After the fall of the Ogigayatsu Uesugi clan, Matsuyama Castle came under the control of the Hōjō and was a major redoubt in their incessant struggles against Uesugi Kenshin. Kenshin managed to seize Matsuyama Castle and went on to lay siege to the Hōjō stronghold at Odawara Castle, but was unable to maintain momentum and eventually withdrew to Echigo Province in 1560. The Hōjō counterattacked as part of an alliance with Takeda Shingen, but as the defenders of the castle were well-prepared, they could not easily retake it. Shingen brought in sappers from Kai Province in an attempt to undermine the defenses but his also failed. After three months, Hōjō Ujiyasu tricked the garrison by telling them at they were completely cut off from rescue, as snows has closed the passes to Echigo, and Kenshin's army was forced into winter camp. Believing this, the garrison surrendered; however, Kenshin was in fact only days away. On hearing if the surrender, Kenshin issued a challenge to combat, but as the Hōjō and Takeda had achieved their objective and were now entrenched in Matsuyama, the challenge was unanswered.

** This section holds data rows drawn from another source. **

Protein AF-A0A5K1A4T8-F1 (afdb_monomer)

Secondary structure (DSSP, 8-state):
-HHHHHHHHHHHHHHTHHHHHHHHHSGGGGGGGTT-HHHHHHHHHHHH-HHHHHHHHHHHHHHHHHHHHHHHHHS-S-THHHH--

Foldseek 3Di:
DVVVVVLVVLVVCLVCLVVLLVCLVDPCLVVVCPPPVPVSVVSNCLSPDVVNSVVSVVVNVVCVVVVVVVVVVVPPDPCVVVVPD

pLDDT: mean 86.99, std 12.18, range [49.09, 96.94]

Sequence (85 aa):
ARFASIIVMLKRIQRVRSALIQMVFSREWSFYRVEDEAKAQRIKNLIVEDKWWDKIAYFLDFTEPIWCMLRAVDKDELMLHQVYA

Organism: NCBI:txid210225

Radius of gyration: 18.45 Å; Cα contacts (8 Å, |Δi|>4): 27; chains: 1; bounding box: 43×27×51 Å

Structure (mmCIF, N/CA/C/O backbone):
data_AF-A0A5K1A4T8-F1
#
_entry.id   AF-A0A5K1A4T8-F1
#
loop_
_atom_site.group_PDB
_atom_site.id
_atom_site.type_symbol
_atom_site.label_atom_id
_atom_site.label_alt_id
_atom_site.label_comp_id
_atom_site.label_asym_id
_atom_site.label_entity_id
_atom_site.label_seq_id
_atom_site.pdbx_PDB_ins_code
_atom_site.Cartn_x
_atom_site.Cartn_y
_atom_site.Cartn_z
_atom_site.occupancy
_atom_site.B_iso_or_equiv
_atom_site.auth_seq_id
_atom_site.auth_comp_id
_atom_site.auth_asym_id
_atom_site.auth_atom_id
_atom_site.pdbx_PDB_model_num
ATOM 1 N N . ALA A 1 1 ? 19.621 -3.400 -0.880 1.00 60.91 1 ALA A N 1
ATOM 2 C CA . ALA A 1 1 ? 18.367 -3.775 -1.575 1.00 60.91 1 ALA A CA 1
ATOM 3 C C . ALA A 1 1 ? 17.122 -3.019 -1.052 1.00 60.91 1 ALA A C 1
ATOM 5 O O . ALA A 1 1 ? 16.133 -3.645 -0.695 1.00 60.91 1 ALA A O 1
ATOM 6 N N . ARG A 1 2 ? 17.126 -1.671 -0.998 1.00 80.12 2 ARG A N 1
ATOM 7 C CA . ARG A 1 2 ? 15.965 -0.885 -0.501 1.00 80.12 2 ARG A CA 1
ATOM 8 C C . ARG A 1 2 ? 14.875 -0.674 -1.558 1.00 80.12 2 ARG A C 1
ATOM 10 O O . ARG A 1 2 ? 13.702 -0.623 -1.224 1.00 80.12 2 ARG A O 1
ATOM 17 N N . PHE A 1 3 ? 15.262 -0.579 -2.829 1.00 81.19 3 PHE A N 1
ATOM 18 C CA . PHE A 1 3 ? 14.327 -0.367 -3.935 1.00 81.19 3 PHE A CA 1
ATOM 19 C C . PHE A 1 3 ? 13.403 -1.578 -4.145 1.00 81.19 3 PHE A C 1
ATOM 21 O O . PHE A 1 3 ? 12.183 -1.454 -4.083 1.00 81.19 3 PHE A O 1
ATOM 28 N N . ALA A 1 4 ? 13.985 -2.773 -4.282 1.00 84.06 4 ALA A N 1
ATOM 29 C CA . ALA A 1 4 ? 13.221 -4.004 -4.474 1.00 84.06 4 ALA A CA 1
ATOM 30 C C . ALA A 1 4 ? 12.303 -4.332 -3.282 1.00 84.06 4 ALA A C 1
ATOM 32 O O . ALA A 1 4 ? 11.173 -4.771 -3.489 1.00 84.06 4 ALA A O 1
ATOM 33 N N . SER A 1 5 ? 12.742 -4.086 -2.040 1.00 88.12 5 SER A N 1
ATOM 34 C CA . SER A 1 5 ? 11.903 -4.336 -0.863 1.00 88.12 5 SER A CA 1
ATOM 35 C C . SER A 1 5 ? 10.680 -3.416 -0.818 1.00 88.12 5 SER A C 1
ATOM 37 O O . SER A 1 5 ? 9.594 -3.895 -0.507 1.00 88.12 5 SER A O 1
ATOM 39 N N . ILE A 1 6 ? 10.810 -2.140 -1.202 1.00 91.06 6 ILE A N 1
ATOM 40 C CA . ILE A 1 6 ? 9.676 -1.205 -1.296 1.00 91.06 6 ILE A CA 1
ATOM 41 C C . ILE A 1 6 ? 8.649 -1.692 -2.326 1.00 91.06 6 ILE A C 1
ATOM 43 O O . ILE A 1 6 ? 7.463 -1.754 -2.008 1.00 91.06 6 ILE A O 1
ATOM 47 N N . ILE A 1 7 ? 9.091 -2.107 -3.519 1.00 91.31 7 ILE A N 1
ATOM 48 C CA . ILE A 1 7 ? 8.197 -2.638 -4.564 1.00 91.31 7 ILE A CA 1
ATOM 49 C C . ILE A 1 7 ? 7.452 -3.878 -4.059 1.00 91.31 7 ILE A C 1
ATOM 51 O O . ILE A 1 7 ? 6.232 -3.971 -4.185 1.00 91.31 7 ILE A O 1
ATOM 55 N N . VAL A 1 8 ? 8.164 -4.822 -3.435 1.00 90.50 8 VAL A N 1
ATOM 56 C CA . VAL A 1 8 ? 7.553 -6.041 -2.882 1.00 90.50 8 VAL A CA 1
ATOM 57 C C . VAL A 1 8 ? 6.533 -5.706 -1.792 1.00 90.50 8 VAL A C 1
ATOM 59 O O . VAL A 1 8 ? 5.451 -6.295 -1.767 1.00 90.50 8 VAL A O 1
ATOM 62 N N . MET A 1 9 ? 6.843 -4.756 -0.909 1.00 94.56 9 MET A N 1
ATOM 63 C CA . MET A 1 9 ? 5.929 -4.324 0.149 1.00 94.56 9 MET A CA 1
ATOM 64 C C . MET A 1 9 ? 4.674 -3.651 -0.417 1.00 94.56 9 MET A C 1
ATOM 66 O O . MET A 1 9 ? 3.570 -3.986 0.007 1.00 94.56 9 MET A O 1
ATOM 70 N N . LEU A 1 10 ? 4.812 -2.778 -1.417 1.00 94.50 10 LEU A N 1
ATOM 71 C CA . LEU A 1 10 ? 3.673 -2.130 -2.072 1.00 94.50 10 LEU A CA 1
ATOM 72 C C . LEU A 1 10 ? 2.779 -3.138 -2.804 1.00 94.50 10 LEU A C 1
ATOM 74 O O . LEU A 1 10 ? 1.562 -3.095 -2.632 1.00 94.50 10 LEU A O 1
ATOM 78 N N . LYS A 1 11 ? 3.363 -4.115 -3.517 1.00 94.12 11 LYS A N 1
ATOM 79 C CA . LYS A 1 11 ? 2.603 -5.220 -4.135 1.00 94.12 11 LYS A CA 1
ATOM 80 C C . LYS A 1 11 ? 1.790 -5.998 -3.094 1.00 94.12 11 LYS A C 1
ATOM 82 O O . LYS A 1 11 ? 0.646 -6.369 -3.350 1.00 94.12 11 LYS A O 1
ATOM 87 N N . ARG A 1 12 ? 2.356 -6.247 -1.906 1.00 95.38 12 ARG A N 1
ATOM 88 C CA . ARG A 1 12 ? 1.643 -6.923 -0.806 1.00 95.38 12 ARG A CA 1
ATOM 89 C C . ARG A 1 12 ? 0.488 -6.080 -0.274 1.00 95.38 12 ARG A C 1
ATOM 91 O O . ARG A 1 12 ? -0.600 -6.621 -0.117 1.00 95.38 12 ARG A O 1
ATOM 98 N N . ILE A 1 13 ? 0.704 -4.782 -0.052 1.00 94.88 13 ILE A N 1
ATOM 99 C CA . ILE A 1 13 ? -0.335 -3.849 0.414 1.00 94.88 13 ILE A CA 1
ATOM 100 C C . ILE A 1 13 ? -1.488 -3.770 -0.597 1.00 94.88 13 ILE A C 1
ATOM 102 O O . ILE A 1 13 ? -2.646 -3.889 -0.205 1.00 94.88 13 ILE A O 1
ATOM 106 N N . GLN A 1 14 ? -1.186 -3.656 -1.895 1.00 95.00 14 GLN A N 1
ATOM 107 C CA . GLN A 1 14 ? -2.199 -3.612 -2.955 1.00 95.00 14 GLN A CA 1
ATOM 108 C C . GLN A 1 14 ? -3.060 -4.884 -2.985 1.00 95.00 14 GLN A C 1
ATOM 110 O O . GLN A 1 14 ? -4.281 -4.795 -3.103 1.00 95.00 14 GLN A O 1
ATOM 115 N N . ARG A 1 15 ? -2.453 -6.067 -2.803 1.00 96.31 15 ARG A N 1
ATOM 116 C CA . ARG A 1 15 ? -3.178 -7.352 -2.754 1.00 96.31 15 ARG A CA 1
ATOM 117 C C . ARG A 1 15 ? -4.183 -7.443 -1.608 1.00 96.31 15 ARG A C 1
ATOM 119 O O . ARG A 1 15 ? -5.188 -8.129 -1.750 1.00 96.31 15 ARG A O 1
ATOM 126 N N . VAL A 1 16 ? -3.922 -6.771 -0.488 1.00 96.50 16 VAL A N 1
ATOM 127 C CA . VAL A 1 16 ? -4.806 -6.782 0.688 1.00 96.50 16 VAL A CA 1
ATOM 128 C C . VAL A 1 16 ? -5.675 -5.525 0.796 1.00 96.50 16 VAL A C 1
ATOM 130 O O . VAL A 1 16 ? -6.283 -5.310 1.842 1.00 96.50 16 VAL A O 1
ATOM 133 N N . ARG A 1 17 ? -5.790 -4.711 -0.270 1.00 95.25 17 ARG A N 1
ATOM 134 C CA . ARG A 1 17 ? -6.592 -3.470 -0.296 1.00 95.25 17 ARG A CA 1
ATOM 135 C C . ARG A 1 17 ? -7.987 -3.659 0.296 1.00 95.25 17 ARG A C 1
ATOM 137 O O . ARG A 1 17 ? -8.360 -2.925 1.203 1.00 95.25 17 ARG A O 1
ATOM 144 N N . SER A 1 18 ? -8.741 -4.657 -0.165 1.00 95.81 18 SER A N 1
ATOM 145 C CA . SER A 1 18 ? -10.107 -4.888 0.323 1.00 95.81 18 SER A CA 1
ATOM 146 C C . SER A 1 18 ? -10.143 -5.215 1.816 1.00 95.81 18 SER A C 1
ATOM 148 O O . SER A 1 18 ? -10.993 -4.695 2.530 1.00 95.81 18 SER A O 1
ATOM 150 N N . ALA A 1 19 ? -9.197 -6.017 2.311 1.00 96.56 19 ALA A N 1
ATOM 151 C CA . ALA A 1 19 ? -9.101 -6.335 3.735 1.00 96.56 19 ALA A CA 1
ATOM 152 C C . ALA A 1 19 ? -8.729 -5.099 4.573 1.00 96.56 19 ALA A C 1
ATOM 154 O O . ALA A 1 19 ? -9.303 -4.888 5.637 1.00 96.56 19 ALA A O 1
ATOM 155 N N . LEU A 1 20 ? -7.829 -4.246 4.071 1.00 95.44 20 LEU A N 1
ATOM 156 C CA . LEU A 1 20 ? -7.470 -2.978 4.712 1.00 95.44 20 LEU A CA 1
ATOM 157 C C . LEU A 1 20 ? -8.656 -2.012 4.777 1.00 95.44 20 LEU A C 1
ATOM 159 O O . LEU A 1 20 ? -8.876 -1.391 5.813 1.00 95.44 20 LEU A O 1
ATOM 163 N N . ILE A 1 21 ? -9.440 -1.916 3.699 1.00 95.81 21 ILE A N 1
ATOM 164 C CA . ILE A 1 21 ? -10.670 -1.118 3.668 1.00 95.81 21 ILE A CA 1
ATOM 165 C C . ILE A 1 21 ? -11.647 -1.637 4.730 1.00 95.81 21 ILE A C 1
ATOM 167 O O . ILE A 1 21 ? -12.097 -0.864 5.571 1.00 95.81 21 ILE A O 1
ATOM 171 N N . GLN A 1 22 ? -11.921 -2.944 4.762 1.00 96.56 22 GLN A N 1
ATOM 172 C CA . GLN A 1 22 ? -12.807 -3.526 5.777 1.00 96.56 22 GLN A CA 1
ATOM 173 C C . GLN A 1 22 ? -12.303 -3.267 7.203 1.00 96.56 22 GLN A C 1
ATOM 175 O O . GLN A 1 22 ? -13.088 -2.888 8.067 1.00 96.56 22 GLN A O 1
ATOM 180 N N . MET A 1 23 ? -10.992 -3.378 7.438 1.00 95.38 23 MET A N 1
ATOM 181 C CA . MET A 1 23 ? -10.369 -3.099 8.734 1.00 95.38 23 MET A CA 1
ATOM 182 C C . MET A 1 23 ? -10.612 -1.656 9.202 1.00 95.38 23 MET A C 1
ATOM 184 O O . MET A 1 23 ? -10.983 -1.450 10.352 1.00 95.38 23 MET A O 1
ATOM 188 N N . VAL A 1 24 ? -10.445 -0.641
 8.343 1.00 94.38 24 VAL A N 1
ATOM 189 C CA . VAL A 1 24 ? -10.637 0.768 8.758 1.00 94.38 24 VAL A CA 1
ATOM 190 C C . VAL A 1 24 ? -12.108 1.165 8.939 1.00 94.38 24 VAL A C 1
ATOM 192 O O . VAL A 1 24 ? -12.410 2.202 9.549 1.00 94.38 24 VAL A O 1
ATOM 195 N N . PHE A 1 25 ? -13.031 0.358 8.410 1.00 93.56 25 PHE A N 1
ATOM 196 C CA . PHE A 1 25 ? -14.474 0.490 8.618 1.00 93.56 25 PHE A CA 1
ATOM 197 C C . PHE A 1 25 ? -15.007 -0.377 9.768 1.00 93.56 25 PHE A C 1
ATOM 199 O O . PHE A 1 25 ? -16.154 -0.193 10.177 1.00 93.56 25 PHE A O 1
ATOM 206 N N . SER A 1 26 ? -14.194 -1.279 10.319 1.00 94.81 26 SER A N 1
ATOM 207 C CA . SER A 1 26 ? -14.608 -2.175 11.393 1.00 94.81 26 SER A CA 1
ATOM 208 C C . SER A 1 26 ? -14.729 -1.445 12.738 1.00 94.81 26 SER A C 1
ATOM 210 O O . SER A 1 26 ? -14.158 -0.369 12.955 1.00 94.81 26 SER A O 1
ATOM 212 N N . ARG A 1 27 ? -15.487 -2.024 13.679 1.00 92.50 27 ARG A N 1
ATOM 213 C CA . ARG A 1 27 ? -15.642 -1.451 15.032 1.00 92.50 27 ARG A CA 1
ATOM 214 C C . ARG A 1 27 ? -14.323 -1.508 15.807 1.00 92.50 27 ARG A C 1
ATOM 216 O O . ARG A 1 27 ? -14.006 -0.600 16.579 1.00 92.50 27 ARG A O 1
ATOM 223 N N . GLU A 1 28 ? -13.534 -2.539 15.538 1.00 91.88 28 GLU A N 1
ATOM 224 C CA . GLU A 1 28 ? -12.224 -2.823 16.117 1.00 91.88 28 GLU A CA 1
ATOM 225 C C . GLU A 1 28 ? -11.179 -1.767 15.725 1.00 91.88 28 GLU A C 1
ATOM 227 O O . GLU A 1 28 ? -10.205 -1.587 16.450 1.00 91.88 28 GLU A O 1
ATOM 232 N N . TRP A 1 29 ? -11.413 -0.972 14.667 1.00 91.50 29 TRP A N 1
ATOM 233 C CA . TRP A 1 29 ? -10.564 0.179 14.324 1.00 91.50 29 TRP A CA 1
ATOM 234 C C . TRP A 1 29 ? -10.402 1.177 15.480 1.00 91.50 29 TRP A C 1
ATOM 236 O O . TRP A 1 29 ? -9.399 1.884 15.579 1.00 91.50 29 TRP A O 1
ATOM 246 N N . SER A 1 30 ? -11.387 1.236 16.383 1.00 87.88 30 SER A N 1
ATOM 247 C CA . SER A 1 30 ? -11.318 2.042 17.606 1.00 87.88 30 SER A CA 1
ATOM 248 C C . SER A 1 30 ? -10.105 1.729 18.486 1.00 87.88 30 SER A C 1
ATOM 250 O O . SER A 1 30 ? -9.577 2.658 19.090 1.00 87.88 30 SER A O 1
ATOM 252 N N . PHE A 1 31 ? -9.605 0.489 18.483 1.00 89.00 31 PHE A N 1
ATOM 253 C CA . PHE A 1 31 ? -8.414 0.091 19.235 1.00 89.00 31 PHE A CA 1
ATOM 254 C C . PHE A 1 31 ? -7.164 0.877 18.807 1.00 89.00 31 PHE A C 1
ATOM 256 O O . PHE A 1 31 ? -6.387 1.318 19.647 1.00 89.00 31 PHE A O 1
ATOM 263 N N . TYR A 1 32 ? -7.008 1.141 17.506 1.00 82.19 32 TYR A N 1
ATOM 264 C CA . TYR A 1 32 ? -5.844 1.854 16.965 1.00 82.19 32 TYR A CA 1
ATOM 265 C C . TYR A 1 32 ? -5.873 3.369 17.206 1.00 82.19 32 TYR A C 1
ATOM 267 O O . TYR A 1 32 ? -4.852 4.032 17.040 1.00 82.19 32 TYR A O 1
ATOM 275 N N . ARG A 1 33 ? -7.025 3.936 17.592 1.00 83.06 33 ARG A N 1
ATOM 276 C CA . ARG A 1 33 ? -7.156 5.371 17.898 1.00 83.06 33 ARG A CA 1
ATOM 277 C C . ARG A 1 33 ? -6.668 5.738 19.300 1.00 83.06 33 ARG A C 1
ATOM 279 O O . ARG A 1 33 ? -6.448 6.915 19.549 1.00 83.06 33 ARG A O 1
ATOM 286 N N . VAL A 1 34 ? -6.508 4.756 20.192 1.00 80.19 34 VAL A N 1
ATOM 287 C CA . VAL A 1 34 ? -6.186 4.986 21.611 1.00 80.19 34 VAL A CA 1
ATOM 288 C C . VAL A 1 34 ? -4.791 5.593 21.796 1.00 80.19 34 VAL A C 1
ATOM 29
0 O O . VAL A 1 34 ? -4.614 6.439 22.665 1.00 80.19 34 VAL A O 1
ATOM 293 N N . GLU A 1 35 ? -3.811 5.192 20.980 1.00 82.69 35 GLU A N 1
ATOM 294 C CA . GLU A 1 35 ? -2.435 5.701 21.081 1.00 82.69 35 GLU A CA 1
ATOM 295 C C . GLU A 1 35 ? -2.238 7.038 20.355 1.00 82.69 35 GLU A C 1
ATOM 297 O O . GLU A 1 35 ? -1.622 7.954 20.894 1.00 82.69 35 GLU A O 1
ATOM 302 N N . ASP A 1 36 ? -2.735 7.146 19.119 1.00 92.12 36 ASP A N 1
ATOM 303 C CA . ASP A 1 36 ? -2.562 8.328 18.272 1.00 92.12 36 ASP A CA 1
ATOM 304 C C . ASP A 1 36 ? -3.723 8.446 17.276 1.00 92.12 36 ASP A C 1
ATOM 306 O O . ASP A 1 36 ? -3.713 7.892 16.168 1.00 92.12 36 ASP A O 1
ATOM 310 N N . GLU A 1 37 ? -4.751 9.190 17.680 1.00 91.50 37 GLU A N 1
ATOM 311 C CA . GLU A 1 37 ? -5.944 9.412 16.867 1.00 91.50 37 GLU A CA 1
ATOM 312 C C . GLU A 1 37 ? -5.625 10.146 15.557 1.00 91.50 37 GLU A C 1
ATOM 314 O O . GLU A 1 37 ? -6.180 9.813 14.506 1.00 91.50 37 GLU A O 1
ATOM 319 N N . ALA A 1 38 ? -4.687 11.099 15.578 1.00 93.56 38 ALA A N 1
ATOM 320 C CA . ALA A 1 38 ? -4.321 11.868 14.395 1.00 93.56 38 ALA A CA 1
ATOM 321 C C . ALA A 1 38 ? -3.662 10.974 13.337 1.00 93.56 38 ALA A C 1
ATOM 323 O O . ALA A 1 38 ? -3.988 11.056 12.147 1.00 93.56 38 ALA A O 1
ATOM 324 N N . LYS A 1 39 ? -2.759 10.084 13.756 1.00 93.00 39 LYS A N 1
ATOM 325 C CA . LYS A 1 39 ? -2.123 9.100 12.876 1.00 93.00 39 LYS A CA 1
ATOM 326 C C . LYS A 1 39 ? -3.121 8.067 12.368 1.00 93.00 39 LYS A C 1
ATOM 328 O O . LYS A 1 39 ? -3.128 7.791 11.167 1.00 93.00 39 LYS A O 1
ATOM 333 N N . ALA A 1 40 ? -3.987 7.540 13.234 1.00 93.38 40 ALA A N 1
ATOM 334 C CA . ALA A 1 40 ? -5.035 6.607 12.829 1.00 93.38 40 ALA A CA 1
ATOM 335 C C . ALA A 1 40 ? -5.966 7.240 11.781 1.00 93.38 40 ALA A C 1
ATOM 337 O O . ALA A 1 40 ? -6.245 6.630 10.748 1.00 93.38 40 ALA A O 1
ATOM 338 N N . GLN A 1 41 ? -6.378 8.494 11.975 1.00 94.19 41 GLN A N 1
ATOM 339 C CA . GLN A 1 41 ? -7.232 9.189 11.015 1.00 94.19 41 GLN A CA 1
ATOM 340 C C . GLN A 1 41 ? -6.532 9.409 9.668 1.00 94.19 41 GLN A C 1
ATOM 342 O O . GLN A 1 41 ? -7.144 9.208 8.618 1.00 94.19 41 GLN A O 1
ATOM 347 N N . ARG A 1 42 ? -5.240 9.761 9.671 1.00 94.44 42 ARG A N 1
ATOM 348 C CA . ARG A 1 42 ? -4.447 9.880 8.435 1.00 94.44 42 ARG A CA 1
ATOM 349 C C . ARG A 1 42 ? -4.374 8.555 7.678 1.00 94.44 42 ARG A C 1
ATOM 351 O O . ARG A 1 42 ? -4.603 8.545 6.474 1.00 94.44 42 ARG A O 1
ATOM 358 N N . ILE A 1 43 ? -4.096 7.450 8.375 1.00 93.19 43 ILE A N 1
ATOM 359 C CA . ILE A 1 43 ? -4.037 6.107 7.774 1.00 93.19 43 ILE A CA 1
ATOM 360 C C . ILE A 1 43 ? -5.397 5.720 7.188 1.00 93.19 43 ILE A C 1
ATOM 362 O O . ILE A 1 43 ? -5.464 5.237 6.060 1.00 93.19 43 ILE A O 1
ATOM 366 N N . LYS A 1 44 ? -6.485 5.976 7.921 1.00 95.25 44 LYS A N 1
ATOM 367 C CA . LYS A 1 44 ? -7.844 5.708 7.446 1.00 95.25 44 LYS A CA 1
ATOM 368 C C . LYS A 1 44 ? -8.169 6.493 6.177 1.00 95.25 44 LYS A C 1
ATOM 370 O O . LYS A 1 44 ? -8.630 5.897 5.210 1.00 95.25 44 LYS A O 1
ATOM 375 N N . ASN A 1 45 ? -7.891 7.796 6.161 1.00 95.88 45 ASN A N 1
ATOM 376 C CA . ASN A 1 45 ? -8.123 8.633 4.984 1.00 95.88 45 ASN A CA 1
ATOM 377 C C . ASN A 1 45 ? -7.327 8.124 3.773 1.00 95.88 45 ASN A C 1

Afterwards, the castle was maintained by the Hōjō clan. It was retaken by Kenshin once, but recaptured by the Hōjō once again. At the time of the Odawara Campaign, Toyotomi Hideyoshi sent an army of 40,000 men led by Maeda Toshiie and Uesugi Kagekatsu against Musashi-Matsuyama, and its 2300 defenders surrendered without resistance. The castle was used until 1601, when it was abandoned.

At present, the outlines of the enclosures and moats remain in good shape. In 2008, the site received protection as one of the four "Hiki Fortification ruins" in Saitama, including the Sugaya Yakata, Sugiyama Castle, and Ogura Castle. The castle site is a 15-minute walk from Higashi-Matsuyama Station on the Tōbu Tōjō Line.